So you’re being considered by a potential client. You’ve spoken briefly, interest has been expressed by both parties, and now it is time to figure out what it is you will be doing for them. What is the best way to get acquainted with this unfamiliar client? A Client Survey!
What is a Client Survey you may ask? Or perhaps you know and you are instead asking why you would bother with something so formal rather than just sitting down and talking for an hour or two. There are a number of reasons, mostly related to efficiency and time. Before we get into that, the Client Survey is a list of questions in that you can send to a client for them to answer at the start of a project. I have found that it is best to give them the questions with a couple of days to go over them before one of your first meetings and then to go over the questions in detail with them at the meeting.
Creating a formal Client Survey that you can send over to a client before your big meeting lets them prepare for you. Most of your clients will have little knowledge of the web design business and they wont be able to effectively prepare for this early meeting with you. By sending them a list of questions you can help them start to dig up the information you need from them.
However, this isn’t just about gathering information. There are some more subtle things that happen when you send a well crafted survey to a client. First off, you can shape how they think about the project based on the questions you ask.
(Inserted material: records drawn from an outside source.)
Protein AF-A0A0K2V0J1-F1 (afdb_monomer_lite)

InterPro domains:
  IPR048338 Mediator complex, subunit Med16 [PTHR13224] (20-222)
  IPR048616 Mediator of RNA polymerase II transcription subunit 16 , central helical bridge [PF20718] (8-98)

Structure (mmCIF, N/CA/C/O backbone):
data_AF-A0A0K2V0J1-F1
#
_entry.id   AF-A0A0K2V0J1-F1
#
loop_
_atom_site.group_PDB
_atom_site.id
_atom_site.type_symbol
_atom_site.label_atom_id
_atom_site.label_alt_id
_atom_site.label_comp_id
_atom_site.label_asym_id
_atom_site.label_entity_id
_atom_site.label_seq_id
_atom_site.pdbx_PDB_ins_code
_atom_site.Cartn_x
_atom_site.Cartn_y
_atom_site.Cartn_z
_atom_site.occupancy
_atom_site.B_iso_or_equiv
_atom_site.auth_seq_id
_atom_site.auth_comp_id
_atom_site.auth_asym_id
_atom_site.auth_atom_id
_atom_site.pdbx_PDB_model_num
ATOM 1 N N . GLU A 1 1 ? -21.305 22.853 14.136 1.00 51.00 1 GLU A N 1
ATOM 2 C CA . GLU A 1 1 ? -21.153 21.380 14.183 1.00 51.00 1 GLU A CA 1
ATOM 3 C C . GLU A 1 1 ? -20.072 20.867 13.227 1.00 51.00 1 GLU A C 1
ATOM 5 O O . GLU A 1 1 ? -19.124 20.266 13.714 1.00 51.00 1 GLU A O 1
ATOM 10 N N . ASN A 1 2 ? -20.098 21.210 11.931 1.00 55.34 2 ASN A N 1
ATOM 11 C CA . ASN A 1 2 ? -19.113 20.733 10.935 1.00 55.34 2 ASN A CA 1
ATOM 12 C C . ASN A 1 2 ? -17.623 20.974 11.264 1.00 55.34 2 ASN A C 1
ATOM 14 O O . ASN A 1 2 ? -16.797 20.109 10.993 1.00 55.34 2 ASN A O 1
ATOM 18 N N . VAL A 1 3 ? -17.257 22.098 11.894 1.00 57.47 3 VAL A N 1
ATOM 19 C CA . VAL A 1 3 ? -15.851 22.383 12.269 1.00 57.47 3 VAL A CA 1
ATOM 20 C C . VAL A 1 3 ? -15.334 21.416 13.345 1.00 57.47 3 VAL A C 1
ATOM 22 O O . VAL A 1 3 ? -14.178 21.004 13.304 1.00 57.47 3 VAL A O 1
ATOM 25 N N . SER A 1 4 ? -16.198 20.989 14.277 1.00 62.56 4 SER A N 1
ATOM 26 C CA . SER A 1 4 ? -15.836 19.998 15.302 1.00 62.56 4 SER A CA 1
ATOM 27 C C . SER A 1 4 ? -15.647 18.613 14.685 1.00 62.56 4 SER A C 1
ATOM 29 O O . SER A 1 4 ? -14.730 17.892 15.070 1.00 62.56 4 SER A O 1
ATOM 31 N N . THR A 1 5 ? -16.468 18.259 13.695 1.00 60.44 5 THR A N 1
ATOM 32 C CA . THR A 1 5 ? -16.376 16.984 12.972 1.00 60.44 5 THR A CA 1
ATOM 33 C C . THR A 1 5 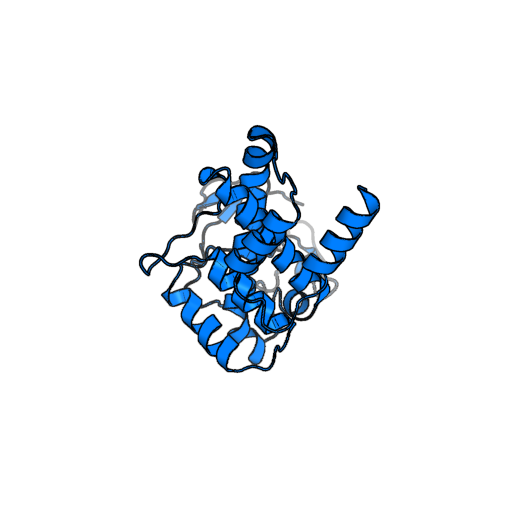? -15.117 16.908 12.111 1.00 60.44 5 THR A C 1
ATOM 35 O O . THR A 1 5 ? -14.405 15.911 12.180 1.00 60.44 5 THR A O 1
ATOM 38 N N . ILE A 1 6 ? -14.778 17.975 11.375 1.00 64.19 6 ILE A N 1
ATOM 39 C CA . ILE A 1 6 ? -13.543 18.051 10.574 1.00 64.19 6 ILE A CA 1
ATOM 40 C C . ILE A 1 6 ? -12.306 17.961 11.471 1.00 64.19 6 ILE A C 1
ATOM 42 O O . ILE A 1 6 ? -11.374 17.226 11.159 1.00 64.19 6 ILE A O 1
ATOM 46 N N . TYR A 1 7 ? -12.308 18.646 12.617 1.00 64.38 7 TYR A N 1
ATOM 47 C CA . TYR A 1 7 ? -11.201 18.546 13.564 1.00 64.38 7 TYR A CA 1
ATOM 48 C C . TYR A 1 7 ? -11.083 17.133 14.152 1.00 64.38 7 TYR A C 1
ATOM 50 O O . TYR A 1 7 ? -9.988 16.589 14.217 1.00 64.38 7 TYR A O 1
ATOM 58 N N . LYS A 1 8 ? -12.201 16.488 14.513 1.00 62.94 8 LYS A N 1
ATOM 59 C CA . LYS A 1 8 ? -12.211 15.090 14.980 1.00 62.94 8 LYS A CA 1
ATOM 60 C C . LYS A 1 8 ? -11.704 14.119 13.915 1.00 62.94 8 LYS A C 1
ATOM 62 O O . LYS A 1 8 ? -10.947 13.218 14.251 1.00 62.94 8 LYS A O 1
ATOM 67 N N . LEU A 1 9 ? -12.072 14.315 12.651 1.00 65.56 9 LEU A N 1
ATOM 68 C CA . LEU A 1 9 ? -11.545 13.535 11.531 1.00 65.56 9 LEU A CA 1
ATOM 69 C C . LEU A 1 9 ? -10.049 13.707 11.372 1.00 65.56 9 LEU A C 1
ATOM 71 O O . LEU A 1 9 ? -9.327 12.724 11.279 1.00 65.56 9 LEU A O 1
ATOM 75 N N . GLN A 1 10 ? -9.594 14.954 11.352 1.00 66.38 10 GLN A N 1
ATOM 76 C CA . GLN A 1 10 ? -8.185 15.261 11.222 1.00 66.38 10 GLN A CA 1
ATOM 77 C C . GLN A 1 10 ? -7.404 14.643 12.386 1.00 66.38 10 GLN A C 1
ATOM 79 O O . GLN A 1 10 ? -6.364 14.040 12.171 1.00 66.38 10 GLN A O 1
ATOM 84 N N . VAL A 1 11 ? -7.952 14.688 13.598 1.00 64.38 11 VAL A N 1
ATOM 85 C CA . VAL A 1 11 ? -7.393 14.027 14.780 1.00 64.38 11 VAL A CA 1
ATOM 86 C C . VAL A 1 11 ? -7.386 12.502 14.636 1.00 64.38 11 VAL A C 1
ATOM 88 O O . VAL A 1 11 ? -6.396 11.897 15.016 1.00 64.38 11 VAL A O 1
ATOM 91 N N . ILE A 1 12 ? -8.426 11.862 14.092 1.00 68.19 12 ILE A N 1
ATOM 92 C CA . ILE A 1 12 ? -8.475 10.396 13.915 1.00 68.19 12 ILE A CA 1
ATOM 93 C C . ILE A 1 12 ? -7.537 9.926 12.793 1.00 68.19 12 ILE A C 1
ATOM 95 O O . ILE A 1 12 ? -6.885 8.899 12.934 1.00 68.19 12 ILE A O 1
ATOM 99 N N . LEU A 1 13 ? -7.453 10.673 11.693 1.00 67.38 13 LEU A N 1
ATOM 100 C CA . LEU A 1 13 ? -6.608 10.336 10.546 1.00 67.38 13 LEU A CA 1
ATOM 101 C C . LEU A 1 13 ? -5.124 10.627 10.831 1.00 67.38 13 LEU A C 1
ATOM 103 O O . LEU A 1 13 ? -4.267 9.811 10.499 1.00 67.38 13 LEU A O 1
ATOM 107 N N . GLN A 1 14 ? -4.825 11.742 11.513 1.00 64.00 14 GLN A N 1
ATOM 108 C CA . GLN A 1 14 ? -3.452 12.174 11.805 1.00 64.00 14 GLN A CA 1
ATOM 109 C C . GLN A 1 14 ? -2.887 11.585 13.097 1.00 64.00 14 GLN A C 1
ATOM 111 O O . GLN A 1 14 ? -1.671 11.392 13.184 1.00 64.00 14 GLN A O 1
ATOM 116 N N . ASN A 1 15 ? -3.720 11.268 14.098 1.00 61.31 15 ASN A N 1
ATOM 117 C CA . ASN A 1 15 ? -3.244 10.487 15.233 1.00 61.31 15 ASN A CA 1
ATOM 118 C C . ASN A 1 15 ? -3.189 9.030 14.815 1.00 61.31 15 ASN A C 1
ATOM 120 O O . ASN A 1 15 ? -4.128 8.268 15.020 1.00 61.31 15 ASN A O 1
ATOM 124 N N . ASN A 1 16 ? -2.034 8.646 14.289 1.00 60.44 16 ASN A N 1
ATOM 125 C CA . ASN A 1 16 ? -1.605 7.264 14.259 1.00 60.44 16 ASN A CA 1
ATOM 126 C C . ASN A 1 16 ? -1.449 6.791 15.720 1.00 60.44 16 ASN A C 1
ATOM 128 O O . ASN A 1 16 ? -0.364 6.859 16.303 1.00 60.44 16 ASN A O 1
ATOM 132 N N . GLN A 1 17 ? -2.567 6.474 16.384 1.00 61.59 17 GLN A N 1
ATOM 133 C CA . GLN A 1 17 ? -2.546 5.992 17.758 1.00 61.59 17 GLN A CA 1
ATOM 134 C C . GLN A 1 17 ? -1.764 4.682 17.759 1.00 61.59 17 GLN A C 1
ATOM 136 O O . GLN A 1 17 ? -2.107 3.772 17.007 1.00 61.59 17 GLN A O 1
ATOM 141 N N . LYS A 1 18 ? -0.726 4.595 18.602 1.00 59.69 18 LYS A N 1
ATOM 142 C CA . LYS A 1 18 ? 0.114 3.396 18.714 1.00 59.69 18 LYS A CA 1
ATOM 143 C C . LYS A 1 18 ? -0.761 2.146 18.806 1.00 59.69 18 LYS A C 1
ATOM 145 O O . LYS A 1 18 ? -1.559 2.031 19.738 1.00 59.69 18 LYS A O 1
ATOM 150 N N . GLY A 1 19 ? -0.594 1.225 17.861 1.00 65.94 19 GLY A N 1
ATOM 151 C CA . GLY A 1 19 ? -1.344 -0.035 17.832 1.00 65.94 19 GLY A CA 1
ATOM 152 C C . GLY A 1 19 ? -2.617 -0.029 16.980 1.00 65.94 19 GLY A C 1
ATOM 153 O O . GLY A 1 19 ? -3.332 -1.031 16.961 1.00 65.94 19 GLY A O 1
ATOM 154 N N . GLU A 1 20 ? -2.922 1.046 16.248 1.00 78.12 20 GLU A N 1
ATOM 155 C CA . GLU A 1 20 ? -4.059 1.094 15.319 1.00 78.12 20 GLU A CA 1
ATOM 156 C C . GLU A 1 20 ? -3.706 0.486 13.952 1.00 78.12 20 GLU A C 1
ATOM 158 O O . GLU A 1 20 ? -3.700 1.147 12.911 1.00 78.12 20 GLU A O 1
ATOM 163 N N . TRP A 1 21 ? -3.371 -0.802 13.967 1.00 85.38 21 TRP A N 1
ATOM 164 C CA . TRP A 1 21 ? -2.938 -1.559 12.786 1.00 85.38 21 TRP A CA 1
ATOM 165 C C . TRP A 1 21 ? -4.080 -2.316 12.099 1.00 85.38 21 TRP A C 1
ATOM 167 O O . TRP A 1 21 ? -3.871 -2.937 11.059 1.00 85.38 21 TRP A O 1
ATOM 177 N N . ASP A 1 22 ? -5.264 -2.293 12.708 1.00 90.19 22 ASP A N 1
ATOM 178 C CA . ASP A 1 22 ? -6.473 -2.973 12.260 1.00 90.19 22 ASP A CA 1
ATOM 179 C C . ASP A 1 22 ? -7.384 -1.968 11.549 1.00 90.19 22 ASP A C 1
ATOM 181 O O . ASP A 1 22 ? -7.960 -1.066 12.169 1.00 90.19 22 ASP A O 1
ATOM 185 N N . ILE A 1 23 ? -7.468 -2.114 10.227 1.00 92.50 23 ILE A N 1
ATOM 186 C CA . ILE A 1 23 ? -8.221 -1.201 9.372 1.00 92.50 23 ILE A CA 1
ATOM 187 C C . ILE A 1 23 ? -9.721 -1.246 9.675 1.00 92.50 23 ILE A C 1
ATOM 189 O O . ILE A 1 23 ? -10.376 -0.207 9.643 1.00 92.50 23 ILE A O 1
ATOM 193 N N . ASP A 1 24 ? -10.271 -2.412 10.018 1.00 92.06 24 ASP A N 1
ATOM 194 C CA . ASP A 1 24 ? -11.710 -2.577 10.215 1.00 92.06 24 ASP A CA 1
ATOM 195 C C . ASP A 1 24 ? -12.149 -1.935 11.536 1.00 92.06 24 ASP A C 1
ATOM 197 O O . ASP A 1 24 ? -13.138 -1.198 11.559 1.00 92.06 24 ASP A O 1
ATOM 201 N N . LYS A 1 25 ? -11.345 -2.067 12.601 1.00 89.38 25 LYS A N 1
ATOM 202 C CA . LYS A 1 25 ? -11.564 -1.327 13.861 1.00 89.38 25 LYS A CA 1
ATOM 203 C C . LYS A 1 25 ? -11.519 0.186 13.669 1.00 89.38 25 LYS A C 1
ATOM 205 O O . LYS A 1 25 ? -12.296 0.915 14.291 1.00 89.38 25 LYS A O 1
ATOM 210 N N . LEU A 1 26 ? -10.617 0.678 12.819 1.00 88.12 26 LEU A N 1
ATOM 211 C CA . LEU A 1 26 ? -10.541 2.105 12.510 1.00 88.12 26 LEU A CA 1
ATOM 212 C C . LEU A 1 26 ? -11.768 2.568 11.707 1.00 88.12 26 LEU A C 1
ATOM 214 O O . LEU A 1 26 ? -12.331 3.626 11.995 1.00 88.12 26 LEU A O 1
ATOM 218 N N . VAL A 1 27 ? -12.248 1.762 10.758 1.00 88.31 27 VAL A N 1
ATOM 219 C CA . VAL A 1 27 ? -13.497 2.044 10.036 1.00 88.31 27 VAL A CA 1
ATOM 220 C C . VAL A 1 27 ? -14.707 2.059 10.978 1.00 88.31 27 VAL A C 1
ATOM 222 O O . VAL A 1 27 ? -15.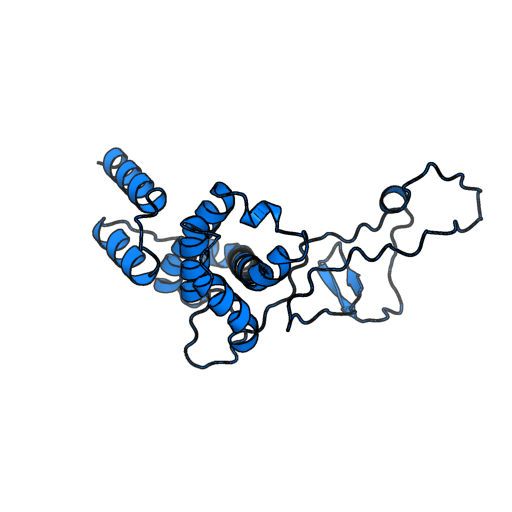544 2.955 10.873 1.00 88.31 27 VAL A O 1
ATOM 225 N N . GLU A 1 28 ? -14.813 1.122 11.921 1.00 86.88 28 GLU A N 1
ATOM 226 C CA . GLU A 1 28 ? -15.873 1.116 12.943 1.00 86.88 28 GLU A CA 1
ATOM 227 C C . GLU A 1 28 ? -15.844 2.380 13.810 1.00 86.88 28 GLU A C 1
ATOM 229 O O . GLU A 1 28 ? -16.879 3.015 14.037 1.00 86.88 28 GLU A O 1
ATOM 234 N N . ARG A 1 29 ? -14.647 2.807 14.226 1.00 83.00 29 ARG A N 1
ATOM 235 C CA . ARG A 1 29 ? -14.451 4.066 14.952 1.00 83.00 29 ARG A CA 1
ATOM 236 C C . ARG A 1 29 ? -14.910 5.263 14.125 1.00 83.00 29 ARG A C 1
ATOM 238 O O . ARG A 1 29 ? -15.604 6.125 14.658 1.00 83.00 29 ARG A O 1
ATOM 245 N N . LEU A 1 30 ? -14.595 5.311 12.833 1.00 81.00 30 LEU A N 1
ATOM 246 C CA . LEU A 1 30 ? -15.058 6.383 11.947 1.00 81.00 30 LEU A CA 1
ATOM 247 C C . LEU A 1 30 ? -16.582 6.382 11.766 1.00 81.00 30 LEU A C 1
ATOM 249 O O . LEU A 1 30 ? -17.194 7.449 11.795 1.00 81.00 30 LEU A O 1
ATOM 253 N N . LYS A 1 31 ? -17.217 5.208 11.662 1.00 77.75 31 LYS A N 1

If you spend a lot of time focusing in on their favorite colors and whether they want you to emulate that cool ‘Aqua’ look then they will consider that to be very important to the site. However, if you ask them questions about what their business goals for the site are, if the sections of the site are clearly labeled for visitors, and what accessibility initiatives they have for disabled visitors they will start the project with these issues at the forefront of their thinking about the site.
This means that before you have met with the client, before you have inked the contract, you can already start turning them into a ‘good client’ who will consider things like Web Standards, usability, and accessibility to be as important as you know they are. Even if they don’t know what these things are, including them in the survey gives you a great opening to explain what they are and why they should be important to the client.
Having a well crafted Client Survey also shows the client that you know what you are talking about (or, conversely, may reveal that you are full of it). The questions you ask can highlight areas where you can really shine and be of value to the client. Take advantage of that by making sure that things you are very good at get a few questions dedicated to them. Are you a whiz at logos? Ask about their logo. Can you churn out SQL and PHP like the Energizer Bunny? Ask about databases and dynamic content.
Your survey should be unique to your company and your offerings. Remember that you may encounter clients who need things you can’t or won’t do and you can use the Client Survey to discover if these will come up in the project. Recognize these potential problem areas and be honest about them with yourself and your clients.